[Start of section]

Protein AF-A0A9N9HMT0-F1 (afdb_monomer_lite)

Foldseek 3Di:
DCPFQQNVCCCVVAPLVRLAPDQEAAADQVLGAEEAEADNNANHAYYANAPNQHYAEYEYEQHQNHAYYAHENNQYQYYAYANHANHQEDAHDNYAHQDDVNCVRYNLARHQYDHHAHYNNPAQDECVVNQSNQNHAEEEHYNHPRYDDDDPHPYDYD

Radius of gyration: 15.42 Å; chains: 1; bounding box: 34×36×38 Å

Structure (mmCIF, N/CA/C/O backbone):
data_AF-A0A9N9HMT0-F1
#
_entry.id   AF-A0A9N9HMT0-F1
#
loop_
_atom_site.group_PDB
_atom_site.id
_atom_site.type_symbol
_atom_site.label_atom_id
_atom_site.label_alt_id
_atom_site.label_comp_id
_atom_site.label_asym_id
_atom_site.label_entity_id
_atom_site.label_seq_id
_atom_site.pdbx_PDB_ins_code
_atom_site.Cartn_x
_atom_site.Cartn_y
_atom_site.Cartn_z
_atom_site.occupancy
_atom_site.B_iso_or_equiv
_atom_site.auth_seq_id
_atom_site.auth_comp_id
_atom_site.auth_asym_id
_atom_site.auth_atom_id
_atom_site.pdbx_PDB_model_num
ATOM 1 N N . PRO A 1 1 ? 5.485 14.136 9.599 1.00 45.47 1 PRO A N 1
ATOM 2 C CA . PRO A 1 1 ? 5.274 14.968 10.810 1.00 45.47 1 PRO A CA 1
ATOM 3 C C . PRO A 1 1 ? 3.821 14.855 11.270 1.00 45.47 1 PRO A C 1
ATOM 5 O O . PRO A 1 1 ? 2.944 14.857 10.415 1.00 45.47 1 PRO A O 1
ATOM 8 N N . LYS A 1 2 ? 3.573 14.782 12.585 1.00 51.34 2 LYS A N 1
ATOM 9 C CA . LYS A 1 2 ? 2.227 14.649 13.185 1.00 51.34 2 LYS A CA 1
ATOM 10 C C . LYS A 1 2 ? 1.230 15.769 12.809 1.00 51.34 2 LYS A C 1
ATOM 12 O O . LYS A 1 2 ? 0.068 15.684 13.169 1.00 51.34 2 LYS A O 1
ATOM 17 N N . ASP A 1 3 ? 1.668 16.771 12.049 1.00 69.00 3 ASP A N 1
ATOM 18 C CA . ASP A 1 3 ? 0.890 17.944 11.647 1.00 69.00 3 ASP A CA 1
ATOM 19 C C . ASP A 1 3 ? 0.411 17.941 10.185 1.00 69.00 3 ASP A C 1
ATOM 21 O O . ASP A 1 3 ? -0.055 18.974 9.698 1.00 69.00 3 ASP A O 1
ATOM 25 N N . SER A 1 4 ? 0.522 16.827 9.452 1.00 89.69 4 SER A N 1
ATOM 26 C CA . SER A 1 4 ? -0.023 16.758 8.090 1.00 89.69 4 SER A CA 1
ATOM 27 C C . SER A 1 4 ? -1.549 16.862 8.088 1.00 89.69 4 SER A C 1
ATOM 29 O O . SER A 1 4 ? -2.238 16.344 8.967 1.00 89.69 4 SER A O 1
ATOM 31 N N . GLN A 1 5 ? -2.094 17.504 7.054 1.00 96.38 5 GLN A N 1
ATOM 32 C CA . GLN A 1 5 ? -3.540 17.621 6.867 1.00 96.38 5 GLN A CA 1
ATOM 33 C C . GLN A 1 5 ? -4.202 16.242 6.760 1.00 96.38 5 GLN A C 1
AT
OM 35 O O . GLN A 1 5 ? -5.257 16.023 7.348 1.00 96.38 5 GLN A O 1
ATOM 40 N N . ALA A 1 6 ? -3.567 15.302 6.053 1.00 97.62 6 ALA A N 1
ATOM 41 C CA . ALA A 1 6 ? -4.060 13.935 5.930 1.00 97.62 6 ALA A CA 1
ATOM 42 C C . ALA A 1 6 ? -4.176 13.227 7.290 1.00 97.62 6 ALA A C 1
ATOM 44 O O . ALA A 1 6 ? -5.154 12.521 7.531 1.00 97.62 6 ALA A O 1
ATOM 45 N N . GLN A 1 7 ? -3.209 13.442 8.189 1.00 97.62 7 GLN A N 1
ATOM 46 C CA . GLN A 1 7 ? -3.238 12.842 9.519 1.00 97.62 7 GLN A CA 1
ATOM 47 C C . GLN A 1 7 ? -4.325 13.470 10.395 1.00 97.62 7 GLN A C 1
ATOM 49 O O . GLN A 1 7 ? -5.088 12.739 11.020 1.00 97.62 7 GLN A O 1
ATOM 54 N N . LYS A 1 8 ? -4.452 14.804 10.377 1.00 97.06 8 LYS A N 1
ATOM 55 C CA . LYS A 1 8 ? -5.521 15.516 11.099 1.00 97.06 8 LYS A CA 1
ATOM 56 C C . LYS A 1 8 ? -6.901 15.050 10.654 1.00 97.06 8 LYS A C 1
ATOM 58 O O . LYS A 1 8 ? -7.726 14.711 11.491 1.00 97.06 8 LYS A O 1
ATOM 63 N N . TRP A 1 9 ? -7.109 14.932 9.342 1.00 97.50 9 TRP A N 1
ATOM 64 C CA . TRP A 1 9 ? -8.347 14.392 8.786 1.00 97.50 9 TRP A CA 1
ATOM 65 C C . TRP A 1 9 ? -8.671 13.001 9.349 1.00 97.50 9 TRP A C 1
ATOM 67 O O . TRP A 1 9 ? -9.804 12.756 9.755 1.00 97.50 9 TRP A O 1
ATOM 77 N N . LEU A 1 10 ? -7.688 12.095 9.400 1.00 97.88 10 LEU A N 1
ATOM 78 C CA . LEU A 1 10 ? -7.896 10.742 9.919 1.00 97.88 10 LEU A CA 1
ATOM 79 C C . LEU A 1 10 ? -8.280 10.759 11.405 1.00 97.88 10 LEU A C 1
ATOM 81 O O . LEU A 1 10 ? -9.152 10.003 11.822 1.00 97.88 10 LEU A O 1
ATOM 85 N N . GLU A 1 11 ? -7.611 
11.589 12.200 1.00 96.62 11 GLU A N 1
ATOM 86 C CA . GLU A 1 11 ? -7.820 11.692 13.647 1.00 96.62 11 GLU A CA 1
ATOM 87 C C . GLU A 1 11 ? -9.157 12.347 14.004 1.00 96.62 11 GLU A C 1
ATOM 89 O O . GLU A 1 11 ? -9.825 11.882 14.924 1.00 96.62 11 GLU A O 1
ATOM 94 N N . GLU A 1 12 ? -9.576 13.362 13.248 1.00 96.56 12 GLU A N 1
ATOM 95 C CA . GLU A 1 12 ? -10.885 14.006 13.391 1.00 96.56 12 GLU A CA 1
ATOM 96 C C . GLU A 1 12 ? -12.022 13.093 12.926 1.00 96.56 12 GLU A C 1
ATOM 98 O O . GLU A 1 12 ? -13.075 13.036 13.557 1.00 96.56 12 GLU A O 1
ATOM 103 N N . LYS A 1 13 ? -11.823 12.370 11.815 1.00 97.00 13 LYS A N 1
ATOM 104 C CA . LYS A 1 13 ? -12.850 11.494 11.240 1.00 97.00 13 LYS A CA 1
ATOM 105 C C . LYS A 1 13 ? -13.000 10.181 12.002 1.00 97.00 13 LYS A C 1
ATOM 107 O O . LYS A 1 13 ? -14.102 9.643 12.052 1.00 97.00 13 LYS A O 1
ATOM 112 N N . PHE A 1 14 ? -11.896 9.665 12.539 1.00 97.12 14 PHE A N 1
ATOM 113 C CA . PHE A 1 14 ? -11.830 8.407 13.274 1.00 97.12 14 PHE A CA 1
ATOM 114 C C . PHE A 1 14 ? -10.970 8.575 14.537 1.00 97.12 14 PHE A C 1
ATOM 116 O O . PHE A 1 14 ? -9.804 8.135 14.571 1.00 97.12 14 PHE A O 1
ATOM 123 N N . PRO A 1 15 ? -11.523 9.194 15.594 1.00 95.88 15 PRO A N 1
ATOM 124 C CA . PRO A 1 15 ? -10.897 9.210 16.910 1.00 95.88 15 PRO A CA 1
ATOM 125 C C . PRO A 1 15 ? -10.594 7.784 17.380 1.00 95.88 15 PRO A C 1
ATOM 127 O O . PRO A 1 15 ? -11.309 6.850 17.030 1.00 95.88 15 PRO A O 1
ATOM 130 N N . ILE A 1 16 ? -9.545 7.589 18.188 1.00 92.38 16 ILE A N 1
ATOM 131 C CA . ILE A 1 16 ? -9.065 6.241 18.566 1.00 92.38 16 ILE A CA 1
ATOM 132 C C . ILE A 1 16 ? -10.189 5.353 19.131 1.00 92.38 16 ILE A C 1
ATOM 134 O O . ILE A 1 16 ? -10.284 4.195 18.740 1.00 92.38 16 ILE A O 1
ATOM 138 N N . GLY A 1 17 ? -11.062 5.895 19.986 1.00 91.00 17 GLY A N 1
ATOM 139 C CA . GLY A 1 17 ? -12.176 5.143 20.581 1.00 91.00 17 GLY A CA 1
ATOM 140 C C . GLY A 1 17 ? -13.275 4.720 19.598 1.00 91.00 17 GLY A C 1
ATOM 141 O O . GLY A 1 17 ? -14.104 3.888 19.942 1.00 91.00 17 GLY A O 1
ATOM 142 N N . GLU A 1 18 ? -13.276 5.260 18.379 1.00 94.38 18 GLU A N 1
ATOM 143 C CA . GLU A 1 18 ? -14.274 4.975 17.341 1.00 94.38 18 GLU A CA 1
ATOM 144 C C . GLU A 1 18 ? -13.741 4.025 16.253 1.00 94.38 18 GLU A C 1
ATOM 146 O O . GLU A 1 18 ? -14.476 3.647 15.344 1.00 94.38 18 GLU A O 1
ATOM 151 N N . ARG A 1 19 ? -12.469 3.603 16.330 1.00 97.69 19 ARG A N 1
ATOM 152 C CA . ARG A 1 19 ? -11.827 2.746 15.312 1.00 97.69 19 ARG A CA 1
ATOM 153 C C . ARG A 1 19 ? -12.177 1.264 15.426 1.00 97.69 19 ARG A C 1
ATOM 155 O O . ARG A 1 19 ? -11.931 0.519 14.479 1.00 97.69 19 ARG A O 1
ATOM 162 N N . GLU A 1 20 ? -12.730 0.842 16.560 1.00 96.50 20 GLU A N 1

[End of section]
[Start of section]

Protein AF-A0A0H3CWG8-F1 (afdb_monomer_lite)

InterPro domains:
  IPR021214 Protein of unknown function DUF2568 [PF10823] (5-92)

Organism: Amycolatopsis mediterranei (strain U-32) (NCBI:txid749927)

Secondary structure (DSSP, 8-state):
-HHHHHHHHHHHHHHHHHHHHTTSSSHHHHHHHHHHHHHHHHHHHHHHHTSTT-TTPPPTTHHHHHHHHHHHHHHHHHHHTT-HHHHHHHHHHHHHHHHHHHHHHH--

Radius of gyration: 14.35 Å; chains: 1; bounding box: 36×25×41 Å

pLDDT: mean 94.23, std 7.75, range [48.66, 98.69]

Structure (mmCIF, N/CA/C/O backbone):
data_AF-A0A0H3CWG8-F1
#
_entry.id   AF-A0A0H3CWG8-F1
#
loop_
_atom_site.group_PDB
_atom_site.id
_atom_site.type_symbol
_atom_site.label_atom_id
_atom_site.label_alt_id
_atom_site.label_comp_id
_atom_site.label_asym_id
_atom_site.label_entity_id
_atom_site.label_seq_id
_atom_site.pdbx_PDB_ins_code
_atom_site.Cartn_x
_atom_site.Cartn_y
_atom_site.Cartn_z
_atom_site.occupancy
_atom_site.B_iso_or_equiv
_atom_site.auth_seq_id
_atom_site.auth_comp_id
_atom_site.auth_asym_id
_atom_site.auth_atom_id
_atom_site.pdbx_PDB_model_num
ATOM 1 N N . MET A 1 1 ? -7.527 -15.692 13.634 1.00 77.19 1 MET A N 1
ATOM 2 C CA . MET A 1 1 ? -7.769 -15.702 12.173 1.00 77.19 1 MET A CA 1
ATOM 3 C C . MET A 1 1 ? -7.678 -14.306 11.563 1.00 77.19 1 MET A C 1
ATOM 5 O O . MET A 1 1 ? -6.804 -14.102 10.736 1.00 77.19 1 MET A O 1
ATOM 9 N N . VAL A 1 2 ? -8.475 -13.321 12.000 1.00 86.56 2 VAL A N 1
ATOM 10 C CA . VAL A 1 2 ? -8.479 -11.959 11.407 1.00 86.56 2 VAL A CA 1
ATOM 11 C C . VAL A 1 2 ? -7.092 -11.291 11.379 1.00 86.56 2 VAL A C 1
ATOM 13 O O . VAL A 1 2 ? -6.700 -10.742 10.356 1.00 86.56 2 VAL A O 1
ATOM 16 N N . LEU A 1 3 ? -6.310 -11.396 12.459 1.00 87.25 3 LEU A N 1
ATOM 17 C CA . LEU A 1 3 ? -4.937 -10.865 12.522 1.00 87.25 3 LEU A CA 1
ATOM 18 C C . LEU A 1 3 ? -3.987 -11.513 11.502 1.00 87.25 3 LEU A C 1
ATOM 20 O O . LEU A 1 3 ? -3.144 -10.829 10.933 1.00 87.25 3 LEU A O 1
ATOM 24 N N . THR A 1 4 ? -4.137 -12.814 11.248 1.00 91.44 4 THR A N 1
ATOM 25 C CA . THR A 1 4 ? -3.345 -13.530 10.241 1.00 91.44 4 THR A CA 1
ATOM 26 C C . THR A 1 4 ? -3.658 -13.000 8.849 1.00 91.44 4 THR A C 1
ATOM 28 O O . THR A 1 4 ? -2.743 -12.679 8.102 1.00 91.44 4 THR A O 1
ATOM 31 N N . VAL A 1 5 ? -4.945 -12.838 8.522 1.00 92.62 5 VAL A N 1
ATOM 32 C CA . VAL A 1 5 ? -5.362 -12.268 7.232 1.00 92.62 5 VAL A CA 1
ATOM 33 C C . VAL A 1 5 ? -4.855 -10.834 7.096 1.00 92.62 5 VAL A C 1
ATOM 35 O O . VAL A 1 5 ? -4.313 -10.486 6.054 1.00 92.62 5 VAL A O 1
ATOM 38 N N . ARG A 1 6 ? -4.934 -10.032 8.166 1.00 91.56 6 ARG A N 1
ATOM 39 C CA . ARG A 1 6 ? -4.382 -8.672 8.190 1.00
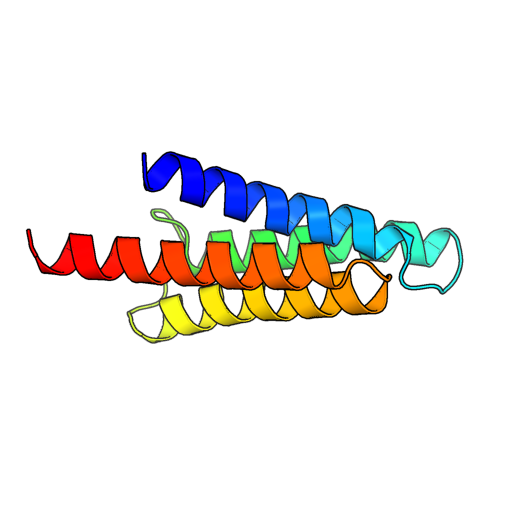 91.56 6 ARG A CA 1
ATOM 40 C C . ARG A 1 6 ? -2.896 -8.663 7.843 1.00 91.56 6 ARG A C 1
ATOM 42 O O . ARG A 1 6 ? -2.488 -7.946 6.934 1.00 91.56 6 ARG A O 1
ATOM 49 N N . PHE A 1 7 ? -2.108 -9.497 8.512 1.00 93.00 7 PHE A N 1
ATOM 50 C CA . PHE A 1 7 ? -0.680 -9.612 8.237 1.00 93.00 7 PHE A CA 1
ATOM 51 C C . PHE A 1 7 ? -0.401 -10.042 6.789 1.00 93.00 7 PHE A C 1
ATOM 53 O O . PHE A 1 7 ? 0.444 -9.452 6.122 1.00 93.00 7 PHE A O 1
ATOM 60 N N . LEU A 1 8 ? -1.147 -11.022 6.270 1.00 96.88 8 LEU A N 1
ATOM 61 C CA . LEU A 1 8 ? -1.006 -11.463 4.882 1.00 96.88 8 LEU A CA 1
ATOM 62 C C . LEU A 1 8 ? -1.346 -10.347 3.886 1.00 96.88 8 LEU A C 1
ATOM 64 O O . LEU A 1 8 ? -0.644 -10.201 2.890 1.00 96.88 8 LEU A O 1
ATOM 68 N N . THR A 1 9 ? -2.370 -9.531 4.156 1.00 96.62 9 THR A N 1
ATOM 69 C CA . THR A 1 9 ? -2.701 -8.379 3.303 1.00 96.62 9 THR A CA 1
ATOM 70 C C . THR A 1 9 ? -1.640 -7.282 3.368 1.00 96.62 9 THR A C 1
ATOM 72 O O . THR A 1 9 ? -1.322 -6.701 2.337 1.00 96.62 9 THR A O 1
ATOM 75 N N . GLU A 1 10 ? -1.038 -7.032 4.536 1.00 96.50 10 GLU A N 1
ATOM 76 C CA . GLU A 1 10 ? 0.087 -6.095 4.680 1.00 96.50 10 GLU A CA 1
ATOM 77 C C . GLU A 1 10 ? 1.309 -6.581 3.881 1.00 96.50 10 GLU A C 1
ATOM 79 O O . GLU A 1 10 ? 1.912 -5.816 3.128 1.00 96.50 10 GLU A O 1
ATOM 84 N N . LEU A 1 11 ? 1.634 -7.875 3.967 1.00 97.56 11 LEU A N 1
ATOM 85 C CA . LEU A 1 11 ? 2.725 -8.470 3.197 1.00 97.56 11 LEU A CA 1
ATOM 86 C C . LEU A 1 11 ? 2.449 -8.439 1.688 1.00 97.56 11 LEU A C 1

[End of section]

Starting at the line that has "ATOM 10 C CA" and ending at the line that has "ATOM 28 O O", please write out the lines above exactly, leaving out all others.

ATOM 10 C CA . VAL A 1 2 ? -8.479 -11.959 11.407 1.00 86.56 2 VAL A CA 1
ATOM 11 C C . VAL A 1 2 ? -7.092 -11.291 11.379 1.00 86.56 2 VAL A C 1
ATOM 13 O O . VAL A 1 2 ? -6.700 -10.742 10.356 1.00 86.56 2 VAL A O 1
ATOM 16 N N . LEU A 1 3 ? -6.310 -11.396 12.459 1.00 87.25 3 LEU A N 1
ATOM 17 C CA . LEU A 1 3 ? -4.937 -10.865 12.522 1.00 87.25 3 LEU A CA 1
ATOM 18 C C . LEU A 1 3 ? -3.987 -11.513 11.502 1.00 87.25 3 LEU A C 1
ATOM 20 O O . LEU A 1 3 ? -3.144 -10.829 10.933 1.00 87.25 3 LEU A O 1
ATOM 24 N N . THR A 1 4 ? -4.137 -12.814 11.248 1.00 91.44 4 THR A N 1
ATOM 25 C CA . THR A 1 4 ? -3.345 -13.530 10.241 1.00 91.44 4 THR A CA 1
ATOM 26 C C . THR A 1 4 ? -3.658 -13.000 8.849 1.00 91.44 4 THR A C 1
ATOM 28 O O . THR A 1 4 ? -2.743 -12.679 8.102 1.00 91.44 4 THR A O 1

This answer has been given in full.